WORK INSTRUCTION
Beginning with the first line of the data below, reproduce every line unchanged, ending with the line that holds "Saccharomyces cerevisiae S288C".

RECORD EXTRACTS Block Start

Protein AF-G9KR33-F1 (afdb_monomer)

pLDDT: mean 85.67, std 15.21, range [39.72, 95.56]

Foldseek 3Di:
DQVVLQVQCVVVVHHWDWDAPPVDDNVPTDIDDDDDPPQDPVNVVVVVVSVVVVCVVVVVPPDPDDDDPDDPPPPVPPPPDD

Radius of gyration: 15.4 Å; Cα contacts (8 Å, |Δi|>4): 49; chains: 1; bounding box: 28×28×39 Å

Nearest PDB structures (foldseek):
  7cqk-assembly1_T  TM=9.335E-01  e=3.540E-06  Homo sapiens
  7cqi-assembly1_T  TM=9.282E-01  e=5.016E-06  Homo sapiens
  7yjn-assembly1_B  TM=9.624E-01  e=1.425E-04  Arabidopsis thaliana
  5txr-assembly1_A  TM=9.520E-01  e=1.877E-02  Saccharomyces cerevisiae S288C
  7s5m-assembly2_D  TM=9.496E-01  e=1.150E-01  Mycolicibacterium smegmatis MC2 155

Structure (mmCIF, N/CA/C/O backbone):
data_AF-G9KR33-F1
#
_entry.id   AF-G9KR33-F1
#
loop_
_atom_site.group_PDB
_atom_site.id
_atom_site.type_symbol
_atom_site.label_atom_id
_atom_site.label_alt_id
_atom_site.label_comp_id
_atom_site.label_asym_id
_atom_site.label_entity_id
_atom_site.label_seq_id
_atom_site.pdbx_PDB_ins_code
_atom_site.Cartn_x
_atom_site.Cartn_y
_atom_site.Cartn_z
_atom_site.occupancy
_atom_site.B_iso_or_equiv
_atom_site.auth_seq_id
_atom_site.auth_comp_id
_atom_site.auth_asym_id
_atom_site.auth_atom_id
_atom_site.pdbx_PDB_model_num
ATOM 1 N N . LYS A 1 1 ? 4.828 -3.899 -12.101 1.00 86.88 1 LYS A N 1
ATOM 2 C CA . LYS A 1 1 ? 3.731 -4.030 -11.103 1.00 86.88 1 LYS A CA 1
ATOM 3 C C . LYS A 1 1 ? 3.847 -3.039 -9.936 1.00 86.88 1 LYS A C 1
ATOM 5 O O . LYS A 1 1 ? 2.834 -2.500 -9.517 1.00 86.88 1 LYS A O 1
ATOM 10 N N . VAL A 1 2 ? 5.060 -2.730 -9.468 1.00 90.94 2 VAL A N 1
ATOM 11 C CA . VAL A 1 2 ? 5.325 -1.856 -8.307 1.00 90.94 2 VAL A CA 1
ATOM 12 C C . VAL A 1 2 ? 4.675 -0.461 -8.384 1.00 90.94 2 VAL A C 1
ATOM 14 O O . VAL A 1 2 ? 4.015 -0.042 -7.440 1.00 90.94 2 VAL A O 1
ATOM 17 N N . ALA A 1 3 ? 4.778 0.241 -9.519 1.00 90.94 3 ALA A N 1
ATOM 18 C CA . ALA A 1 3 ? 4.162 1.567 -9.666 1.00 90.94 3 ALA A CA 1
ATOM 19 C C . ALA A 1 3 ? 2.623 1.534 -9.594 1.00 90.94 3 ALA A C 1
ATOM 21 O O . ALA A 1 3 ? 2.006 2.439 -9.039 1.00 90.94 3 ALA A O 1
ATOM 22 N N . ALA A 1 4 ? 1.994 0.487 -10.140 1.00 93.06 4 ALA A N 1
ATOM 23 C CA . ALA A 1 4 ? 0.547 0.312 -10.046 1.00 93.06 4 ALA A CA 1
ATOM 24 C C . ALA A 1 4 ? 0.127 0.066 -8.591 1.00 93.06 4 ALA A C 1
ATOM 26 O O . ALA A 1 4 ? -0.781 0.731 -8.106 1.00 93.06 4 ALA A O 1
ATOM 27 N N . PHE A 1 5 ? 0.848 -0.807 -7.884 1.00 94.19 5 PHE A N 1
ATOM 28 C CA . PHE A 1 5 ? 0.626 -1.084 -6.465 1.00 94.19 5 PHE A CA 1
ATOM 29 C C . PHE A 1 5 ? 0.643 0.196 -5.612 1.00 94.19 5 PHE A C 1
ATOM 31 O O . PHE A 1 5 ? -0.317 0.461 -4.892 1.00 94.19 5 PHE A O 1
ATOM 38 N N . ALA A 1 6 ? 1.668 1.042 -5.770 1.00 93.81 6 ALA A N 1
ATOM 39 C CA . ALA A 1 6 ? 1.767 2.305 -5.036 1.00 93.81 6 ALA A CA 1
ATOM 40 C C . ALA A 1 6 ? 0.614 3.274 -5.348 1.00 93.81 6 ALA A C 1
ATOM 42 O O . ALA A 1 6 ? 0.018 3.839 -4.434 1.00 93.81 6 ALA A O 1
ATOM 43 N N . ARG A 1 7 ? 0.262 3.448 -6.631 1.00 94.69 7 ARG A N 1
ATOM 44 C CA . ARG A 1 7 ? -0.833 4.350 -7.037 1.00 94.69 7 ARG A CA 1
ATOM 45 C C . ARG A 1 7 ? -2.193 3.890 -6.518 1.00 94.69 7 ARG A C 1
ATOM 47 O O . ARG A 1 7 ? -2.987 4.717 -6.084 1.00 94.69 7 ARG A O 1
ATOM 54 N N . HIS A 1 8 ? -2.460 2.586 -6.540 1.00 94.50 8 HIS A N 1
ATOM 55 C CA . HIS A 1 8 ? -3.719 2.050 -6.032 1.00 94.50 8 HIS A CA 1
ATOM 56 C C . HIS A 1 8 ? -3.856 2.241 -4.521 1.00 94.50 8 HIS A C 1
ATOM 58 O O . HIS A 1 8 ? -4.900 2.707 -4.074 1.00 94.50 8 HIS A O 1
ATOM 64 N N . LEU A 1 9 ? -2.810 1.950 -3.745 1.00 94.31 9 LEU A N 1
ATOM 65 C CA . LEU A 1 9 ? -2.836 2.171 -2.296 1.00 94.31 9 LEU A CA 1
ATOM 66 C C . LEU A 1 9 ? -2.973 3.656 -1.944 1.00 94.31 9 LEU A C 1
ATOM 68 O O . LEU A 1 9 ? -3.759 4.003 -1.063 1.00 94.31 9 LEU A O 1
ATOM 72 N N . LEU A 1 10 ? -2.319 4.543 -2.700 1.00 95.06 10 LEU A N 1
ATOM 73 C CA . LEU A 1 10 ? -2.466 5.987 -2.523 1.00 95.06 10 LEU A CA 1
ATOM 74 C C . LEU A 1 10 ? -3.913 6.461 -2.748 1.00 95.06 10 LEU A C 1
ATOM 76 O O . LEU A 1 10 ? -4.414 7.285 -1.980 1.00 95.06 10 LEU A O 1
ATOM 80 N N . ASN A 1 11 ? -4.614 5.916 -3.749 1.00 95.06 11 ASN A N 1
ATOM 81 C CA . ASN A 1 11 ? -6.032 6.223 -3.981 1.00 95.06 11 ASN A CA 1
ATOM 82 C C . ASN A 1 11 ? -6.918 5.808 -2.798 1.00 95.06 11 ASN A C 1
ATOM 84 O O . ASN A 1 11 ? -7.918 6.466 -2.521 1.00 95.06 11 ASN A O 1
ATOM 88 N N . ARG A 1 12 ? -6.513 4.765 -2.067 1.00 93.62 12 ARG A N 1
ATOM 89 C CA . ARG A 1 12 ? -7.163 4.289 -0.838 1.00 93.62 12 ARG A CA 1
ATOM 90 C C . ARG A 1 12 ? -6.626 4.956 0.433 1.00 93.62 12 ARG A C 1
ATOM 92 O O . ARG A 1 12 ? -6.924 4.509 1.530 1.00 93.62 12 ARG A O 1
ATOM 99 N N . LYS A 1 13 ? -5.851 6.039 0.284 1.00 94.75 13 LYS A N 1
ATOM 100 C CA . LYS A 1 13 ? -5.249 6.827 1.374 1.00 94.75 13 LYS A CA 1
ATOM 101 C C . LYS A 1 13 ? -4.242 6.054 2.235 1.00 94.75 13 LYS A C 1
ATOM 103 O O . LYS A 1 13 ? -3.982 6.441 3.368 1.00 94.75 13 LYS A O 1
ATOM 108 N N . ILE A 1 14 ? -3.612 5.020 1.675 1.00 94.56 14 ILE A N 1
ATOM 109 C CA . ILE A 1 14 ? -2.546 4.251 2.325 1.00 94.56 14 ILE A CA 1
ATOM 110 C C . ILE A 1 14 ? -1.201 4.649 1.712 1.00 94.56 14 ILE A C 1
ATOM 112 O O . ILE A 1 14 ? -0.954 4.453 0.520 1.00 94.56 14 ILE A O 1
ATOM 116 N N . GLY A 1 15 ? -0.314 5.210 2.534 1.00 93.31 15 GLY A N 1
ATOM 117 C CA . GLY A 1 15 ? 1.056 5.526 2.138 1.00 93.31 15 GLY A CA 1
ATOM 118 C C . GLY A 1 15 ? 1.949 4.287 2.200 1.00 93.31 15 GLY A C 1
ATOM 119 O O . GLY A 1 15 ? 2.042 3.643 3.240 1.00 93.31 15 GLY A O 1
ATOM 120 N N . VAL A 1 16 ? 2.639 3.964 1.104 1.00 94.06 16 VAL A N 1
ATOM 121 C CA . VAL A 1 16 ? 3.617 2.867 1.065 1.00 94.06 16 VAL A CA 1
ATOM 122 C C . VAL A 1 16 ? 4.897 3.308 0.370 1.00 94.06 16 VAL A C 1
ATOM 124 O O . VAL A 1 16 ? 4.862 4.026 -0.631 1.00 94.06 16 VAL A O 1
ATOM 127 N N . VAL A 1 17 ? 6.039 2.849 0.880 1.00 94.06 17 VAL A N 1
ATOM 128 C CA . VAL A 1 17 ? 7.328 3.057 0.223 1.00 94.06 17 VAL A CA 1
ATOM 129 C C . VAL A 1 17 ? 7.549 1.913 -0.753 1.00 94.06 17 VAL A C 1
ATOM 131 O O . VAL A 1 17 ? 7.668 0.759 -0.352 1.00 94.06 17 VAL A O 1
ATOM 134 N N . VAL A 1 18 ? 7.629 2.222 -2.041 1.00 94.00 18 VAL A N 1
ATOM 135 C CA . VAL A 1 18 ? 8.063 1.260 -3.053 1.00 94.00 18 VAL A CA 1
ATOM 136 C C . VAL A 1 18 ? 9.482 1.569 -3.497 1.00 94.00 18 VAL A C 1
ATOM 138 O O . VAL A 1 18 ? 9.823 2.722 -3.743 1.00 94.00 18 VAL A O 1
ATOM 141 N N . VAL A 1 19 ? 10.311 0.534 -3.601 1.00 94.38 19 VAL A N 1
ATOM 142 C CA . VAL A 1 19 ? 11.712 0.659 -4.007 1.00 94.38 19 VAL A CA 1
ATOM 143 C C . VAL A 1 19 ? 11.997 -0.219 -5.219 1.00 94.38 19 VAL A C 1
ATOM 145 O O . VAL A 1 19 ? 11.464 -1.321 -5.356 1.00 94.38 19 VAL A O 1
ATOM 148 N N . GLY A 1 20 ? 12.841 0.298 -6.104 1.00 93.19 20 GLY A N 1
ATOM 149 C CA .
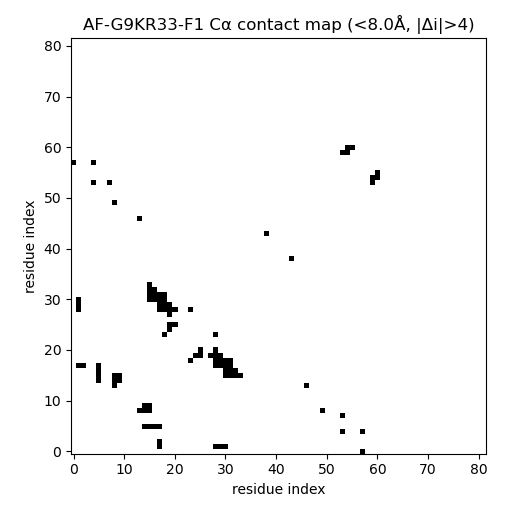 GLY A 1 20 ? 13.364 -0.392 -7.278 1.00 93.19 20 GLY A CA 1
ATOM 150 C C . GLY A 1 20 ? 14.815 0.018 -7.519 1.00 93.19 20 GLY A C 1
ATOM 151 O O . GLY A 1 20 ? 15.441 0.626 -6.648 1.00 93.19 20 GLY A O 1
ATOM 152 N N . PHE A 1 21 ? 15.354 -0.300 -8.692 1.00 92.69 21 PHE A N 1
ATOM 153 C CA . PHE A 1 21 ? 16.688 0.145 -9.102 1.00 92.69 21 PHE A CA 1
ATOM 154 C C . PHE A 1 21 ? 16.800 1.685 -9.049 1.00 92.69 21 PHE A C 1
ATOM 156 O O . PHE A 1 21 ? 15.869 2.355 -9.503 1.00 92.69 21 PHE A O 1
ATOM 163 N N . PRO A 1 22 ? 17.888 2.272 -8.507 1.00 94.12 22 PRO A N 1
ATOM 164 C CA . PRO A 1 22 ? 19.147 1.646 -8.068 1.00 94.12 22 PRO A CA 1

RECORD EXTRACTS Block End

TASK RESPONSE
Protein AF-G9KR33-F1 (afdb_monomer)

pLDDT: mean 85.67, std 15.21, range [39.72, 95.56]

Foldseek 3Di:
DQVVLQVQCVVVVHHWDWDAPPVDDNVPTDIDDDDDPPQDPVNVVVVVVSVVVVCVVVVVPPDPDDDDPDDPPPPVPPPPDD

Radius of gyration: 15.4 Å; Cα contacts (8 Å, |Δi|>4): 49; chains: 1; bounding box: 28×28×39 Å

Nearest PDB structures (foldseek):
  7cqk-assembly1_T  TM=9.335E-01  e=3.540E-06  Homo sapiens
  7cqi-assembly1_T  TM=9.282E-01  e=5.016E-06  Homo sapiens
  7yjn-assembly1_B  TM=9.624E-01  e=1.425E-04  Arabidopsis thaliana
  5txr-assembly1_A  TM=9.520E-01  e=1.877E-02  Saccharomyces cerevisiae S288C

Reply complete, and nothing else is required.